++++ RECORDS ++++

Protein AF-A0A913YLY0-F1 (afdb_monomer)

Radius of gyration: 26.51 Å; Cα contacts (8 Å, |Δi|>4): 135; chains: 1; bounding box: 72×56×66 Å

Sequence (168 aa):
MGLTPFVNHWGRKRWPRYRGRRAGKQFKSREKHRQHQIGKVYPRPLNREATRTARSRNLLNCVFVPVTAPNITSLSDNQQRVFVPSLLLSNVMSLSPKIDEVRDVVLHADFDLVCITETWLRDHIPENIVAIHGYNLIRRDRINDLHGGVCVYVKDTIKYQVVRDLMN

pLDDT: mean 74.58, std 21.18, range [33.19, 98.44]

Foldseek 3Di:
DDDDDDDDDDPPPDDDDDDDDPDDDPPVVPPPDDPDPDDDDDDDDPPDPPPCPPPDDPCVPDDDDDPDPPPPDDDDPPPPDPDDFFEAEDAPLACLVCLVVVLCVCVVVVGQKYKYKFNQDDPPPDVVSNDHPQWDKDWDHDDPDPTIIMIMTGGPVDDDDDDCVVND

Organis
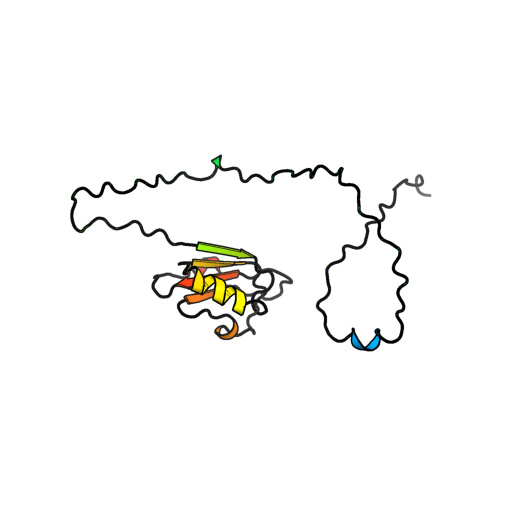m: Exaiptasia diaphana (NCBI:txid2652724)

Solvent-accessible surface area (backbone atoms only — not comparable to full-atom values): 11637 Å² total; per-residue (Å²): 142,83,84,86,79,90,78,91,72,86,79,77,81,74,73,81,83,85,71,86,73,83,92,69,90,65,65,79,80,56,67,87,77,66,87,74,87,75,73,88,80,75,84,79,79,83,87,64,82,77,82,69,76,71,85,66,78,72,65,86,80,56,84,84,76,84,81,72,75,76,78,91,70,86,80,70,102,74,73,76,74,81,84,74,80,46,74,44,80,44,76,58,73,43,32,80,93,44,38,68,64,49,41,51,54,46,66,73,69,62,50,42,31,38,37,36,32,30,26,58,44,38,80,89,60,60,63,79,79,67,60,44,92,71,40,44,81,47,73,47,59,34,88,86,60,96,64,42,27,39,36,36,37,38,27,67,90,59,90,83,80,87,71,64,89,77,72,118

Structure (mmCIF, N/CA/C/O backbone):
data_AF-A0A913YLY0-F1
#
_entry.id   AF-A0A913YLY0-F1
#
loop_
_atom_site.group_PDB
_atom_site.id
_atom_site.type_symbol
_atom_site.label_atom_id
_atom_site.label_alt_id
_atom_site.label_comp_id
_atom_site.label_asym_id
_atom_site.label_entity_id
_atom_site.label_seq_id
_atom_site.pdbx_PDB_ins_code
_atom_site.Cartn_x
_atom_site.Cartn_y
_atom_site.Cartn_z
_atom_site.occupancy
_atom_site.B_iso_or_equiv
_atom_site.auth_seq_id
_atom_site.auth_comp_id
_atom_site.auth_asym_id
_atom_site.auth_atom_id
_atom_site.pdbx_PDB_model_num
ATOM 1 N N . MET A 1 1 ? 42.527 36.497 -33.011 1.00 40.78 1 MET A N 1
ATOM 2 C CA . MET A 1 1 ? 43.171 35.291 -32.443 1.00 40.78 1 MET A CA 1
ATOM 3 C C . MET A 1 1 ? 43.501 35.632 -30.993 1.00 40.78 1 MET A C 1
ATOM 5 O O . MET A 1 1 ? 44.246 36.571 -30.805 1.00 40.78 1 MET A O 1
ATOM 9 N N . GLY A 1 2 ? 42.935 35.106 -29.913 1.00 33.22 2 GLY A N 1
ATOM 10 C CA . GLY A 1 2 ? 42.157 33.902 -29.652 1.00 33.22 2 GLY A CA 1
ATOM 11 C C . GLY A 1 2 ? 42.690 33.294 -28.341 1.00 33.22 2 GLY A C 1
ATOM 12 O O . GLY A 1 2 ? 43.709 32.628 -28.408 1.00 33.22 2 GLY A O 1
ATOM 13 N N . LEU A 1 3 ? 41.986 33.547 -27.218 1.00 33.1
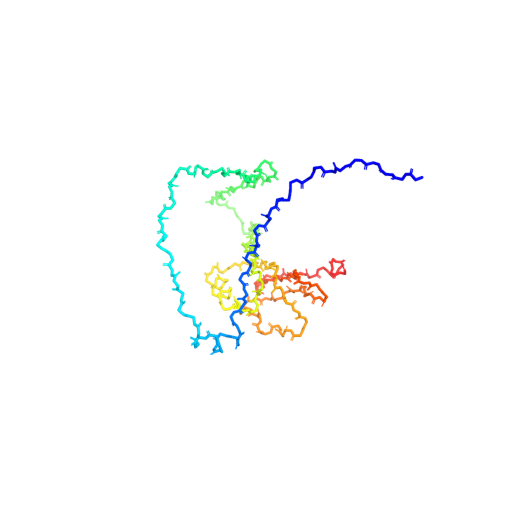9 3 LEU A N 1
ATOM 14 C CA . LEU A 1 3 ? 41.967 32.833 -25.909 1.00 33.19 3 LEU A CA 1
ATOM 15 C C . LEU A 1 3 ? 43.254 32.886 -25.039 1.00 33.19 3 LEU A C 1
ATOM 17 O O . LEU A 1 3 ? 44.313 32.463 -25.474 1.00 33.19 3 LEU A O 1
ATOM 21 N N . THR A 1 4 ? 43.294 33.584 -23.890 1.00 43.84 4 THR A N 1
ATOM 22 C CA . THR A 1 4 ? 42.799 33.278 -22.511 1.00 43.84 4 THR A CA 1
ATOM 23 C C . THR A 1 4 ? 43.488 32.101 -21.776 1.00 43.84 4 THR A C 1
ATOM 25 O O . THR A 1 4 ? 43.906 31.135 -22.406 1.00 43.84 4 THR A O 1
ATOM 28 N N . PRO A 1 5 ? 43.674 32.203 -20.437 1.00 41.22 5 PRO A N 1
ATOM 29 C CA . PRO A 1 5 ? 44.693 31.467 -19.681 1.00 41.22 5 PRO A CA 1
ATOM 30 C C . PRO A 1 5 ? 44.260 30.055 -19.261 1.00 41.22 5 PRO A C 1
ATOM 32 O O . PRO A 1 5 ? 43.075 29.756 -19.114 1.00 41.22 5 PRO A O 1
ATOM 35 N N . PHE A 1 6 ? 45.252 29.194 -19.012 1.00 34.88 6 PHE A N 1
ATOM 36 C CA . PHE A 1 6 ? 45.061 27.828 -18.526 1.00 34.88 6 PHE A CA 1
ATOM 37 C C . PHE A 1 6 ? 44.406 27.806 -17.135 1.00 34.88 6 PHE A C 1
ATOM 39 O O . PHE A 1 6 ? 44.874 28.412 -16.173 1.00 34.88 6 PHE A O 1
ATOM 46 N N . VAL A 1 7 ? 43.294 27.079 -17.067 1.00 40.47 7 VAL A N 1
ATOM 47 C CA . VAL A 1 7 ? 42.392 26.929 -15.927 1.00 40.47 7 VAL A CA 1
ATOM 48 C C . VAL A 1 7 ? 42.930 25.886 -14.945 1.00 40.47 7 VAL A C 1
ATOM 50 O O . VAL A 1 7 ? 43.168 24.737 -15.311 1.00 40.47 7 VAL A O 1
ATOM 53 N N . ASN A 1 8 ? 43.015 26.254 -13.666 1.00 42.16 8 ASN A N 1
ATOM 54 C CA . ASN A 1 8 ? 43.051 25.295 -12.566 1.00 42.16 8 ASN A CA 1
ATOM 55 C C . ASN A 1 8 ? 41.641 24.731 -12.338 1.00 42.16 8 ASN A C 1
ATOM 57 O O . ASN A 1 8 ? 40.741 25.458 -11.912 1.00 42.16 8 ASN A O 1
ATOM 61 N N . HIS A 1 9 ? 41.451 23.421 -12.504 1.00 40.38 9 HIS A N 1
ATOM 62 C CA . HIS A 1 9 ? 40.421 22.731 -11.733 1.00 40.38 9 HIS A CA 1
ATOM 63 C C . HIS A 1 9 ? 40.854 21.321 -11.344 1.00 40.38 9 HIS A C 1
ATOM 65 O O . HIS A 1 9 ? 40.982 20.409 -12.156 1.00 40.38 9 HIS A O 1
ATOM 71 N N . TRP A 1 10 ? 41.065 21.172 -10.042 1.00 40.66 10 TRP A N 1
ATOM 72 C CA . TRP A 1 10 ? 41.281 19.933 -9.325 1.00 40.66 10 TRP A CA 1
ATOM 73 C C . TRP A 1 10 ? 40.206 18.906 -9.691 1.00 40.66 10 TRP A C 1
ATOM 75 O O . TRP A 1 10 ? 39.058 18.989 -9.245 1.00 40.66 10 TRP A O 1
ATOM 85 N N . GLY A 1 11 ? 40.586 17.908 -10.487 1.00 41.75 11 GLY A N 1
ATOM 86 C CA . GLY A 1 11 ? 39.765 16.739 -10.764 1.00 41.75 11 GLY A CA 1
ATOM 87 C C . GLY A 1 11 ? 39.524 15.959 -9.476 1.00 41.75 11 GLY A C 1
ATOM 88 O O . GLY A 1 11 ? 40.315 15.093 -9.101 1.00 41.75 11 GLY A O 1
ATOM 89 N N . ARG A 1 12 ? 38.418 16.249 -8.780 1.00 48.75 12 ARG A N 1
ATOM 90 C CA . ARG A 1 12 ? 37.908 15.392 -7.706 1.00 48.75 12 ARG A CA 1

++++
++++ RECORDS ++++

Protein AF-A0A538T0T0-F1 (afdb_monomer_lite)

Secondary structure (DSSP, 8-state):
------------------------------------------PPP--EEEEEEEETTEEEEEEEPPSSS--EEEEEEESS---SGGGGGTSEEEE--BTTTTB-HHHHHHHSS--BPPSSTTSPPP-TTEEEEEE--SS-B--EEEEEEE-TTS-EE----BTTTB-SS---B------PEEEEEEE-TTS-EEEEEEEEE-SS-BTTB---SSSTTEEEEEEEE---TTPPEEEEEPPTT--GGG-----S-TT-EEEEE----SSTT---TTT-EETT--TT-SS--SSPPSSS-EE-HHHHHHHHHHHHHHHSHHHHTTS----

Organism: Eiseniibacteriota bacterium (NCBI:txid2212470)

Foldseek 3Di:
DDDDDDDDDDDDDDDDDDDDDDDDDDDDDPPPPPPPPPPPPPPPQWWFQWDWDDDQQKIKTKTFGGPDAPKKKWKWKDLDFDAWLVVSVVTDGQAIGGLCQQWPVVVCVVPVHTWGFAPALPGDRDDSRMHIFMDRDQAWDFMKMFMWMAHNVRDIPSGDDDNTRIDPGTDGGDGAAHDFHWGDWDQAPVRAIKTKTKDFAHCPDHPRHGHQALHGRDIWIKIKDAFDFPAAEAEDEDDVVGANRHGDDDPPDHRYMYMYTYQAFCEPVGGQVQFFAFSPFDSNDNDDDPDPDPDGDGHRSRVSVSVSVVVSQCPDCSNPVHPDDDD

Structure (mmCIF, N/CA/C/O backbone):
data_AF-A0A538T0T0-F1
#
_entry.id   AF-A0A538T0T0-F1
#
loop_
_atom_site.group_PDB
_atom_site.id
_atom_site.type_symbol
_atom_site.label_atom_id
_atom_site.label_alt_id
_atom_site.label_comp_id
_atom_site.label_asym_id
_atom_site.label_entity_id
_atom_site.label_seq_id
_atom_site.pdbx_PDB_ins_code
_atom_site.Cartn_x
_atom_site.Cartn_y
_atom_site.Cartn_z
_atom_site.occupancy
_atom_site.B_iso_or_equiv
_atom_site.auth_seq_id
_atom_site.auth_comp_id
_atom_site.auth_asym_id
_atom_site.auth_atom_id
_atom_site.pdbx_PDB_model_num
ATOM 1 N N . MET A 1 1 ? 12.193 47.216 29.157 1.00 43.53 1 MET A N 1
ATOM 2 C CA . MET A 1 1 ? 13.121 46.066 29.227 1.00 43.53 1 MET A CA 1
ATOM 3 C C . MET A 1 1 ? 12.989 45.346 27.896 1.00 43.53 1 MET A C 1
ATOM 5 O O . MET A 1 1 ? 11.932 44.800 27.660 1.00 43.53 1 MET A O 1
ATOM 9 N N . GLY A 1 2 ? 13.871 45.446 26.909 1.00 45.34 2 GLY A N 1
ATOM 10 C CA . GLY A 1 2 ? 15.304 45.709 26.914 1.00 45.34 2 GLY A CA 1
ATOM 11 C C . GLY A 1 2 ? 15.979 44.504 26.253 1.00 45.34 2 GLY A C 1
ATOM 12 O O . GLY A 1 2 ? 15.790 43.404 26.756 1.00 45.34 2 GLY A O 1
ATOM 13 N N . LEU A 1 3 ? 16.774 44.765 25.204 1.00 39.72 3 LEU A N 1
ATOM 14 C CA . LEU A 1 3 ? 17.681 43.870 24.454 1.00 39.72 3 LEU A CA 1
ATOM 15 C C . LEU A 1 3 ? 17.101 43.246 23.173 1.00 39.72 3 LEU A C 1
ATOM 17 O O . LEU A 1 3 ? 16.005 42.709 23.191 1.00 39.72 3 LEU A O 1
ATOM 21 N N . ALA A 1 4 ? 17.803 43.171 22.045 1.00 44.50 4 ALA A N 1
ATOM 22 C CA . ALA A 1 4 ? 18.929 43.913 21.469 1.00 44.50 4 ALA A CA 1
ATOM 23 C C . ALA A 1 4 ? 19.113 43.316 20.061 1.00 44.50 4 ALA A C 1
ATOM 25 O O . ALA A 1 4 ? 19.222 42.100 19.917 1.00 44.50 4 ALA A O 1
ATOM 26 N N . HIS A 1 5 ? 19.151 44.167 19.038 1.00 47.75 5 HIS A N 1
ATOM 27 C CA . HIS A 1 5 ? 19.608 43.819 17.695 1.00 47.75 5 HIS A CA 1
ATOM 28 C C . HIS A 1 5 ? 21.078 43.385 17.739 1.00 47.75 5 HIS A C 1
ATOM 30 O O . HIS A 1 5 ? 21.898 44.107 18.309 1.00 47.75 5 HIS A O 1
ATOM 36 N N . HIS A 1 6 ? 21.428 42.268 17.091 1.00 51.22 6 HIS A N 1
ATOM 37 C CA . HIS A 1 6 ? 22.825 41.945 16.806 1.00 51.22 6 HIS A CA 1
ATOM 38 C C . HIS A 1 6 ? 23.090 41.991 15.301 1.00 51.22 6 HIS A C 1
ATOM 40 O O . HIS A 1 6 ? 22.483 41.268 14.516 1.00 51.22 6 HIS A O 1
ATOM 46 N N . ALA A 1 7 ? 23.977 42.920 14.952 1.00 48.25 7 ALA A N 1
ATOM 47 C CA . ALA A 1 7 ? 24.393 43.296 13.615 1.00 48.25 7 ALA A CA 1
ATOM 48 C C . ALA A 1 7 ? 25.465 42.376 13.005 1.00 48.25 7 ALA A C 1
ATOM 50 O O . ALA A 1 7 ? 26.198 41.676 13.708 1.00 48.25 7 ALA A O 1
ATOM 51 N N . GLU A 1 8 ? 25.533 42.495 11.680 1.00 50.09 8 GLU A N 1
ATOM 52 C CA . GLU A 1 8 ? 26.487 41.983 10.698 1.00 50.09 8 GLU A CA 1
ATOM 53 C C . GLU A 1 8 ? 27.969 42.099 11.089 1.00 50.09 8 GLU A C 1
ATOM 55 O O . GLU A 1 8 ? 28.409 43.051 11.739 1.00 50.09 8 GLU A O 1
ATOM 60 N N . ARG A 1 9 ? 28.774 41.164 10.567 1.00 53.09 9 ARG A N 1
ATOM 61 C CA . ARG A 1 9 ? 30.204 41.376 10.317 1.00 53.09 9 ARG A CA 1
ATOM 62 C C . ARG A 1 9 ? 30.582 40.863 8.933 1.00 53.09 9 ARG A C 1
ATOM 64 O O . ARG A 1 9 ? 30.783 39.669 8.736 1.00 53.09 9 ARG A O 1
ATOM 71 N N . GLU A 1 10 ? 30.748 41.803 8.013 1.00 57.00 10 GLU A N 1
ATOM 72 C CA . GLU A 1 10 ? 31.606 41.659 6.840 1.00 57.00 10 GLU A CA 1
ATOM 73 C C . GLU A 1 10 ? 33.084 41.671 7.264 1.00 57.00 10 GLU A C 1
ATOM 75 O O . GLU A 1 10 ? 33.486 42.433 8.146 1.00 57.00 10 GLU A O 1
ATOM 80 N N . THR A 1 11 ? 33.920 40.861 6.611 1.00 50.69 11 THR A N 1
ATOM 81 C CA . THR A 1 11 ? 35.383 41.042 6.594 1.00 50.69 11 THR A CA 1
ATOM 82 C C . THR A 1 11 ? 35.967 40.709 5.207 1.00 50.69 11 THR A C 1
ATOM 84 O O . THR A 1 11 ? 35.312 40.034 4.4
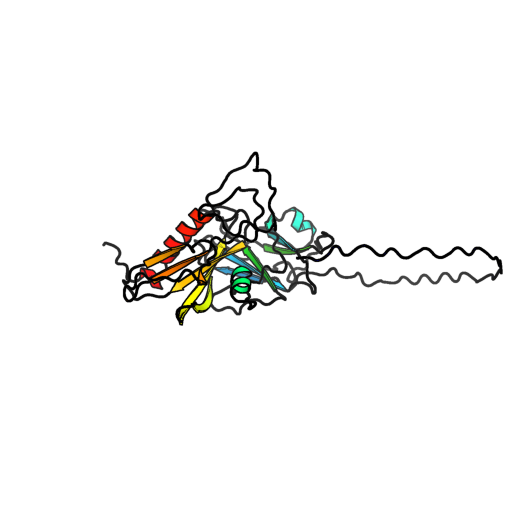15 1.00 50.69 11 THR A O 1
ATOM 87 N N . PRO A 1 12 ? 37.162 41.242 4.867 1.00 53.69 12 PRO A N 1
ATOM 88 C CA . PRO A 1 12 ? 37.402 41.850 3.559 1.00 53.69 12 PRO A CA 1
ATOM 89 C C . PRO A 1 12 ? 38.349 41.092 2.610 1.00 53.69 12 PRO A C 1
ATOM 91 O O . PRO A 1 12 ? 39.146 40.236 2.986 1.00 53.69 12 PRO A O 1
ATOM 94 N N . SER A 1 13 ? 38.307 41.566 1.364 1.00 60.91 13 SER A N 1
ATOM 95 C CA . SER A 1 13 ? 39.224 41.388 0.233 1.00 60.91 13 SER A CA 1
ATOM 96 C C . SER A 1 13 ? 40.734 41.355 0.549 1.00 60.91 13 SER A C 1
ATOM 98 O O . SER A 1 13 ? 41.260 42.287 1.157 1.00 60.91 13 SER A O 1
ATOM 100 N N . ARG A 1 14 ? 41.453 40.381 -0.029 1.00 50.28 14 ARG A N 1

++++

-- WHAT IS NEEDED --
In the entries above, the lines from the one bearing "ATOM 36 C CA" up to and including the one bearing "ATOM 62 C CA" should be transcribed exactly; no other line is wanted.

-- WRITTEN ANSWER --
ATOM 36 C CA . PHE A 1 6 ? 45.061 27.828 -18.526 1.00 34.88 6 PHE A CA 1
ATOM 37 C C . PHE A 1 6 ? 44.406 27.806 -17.135 1.00 34.88 6 PHE A C 1
ATOM 39 O O . PHE A 1 6 ? 44.874 28.412 -16.173 1.00 34.88 6 PHE A O 1
ATOM 46 N N . VAL A 1 7 ? 43.294 27.079 -17.067 1.00 40.47 7 VAL A N 1
ATOM 47 C CA . VAL A 1 7 ? 42.392 26.929 -15.927 1.00 40.47 7 VAL A CA 1
ATOM 48 C C . VAL A 1 7 ? 42.930 25.886 -14.945 1.00 40.47 7 VAL A C 1
ATOM 50 O O . VAL A 1 7 ? 43.168 24.737 -15.311 1.00 40.47 7 VAL A O 1
ATOM 53 N N . ASN A 1 8 ? 43.015 26.254 -13.666 1.00 42.16 8 ASN A N 1
ATOM 54 C CA . ASN A 1 8 ? 43.051 25.295 -12.566 1.00 42.16 8 ASN A CA 1
ATOM 55 C C . ASN A 1 8 ? 41.641 24.731 -12.338 1.00 42.16 8 ASN A C 1
ATOM 57 O O . ASN A 1 8 ? 40.741 25.458 -11.912 1.00 42.16 8 ASN A O 1
ATOM 61 N N . HIS A 1 9 ? 41.451 23.421 -12.504 1.00 40.38 9 HIS A N 1
ATOM 62 C CA . HIS A 1 9 ? 40.421 22.731 -11.733 1.00 40.38 9 HIS A CA 1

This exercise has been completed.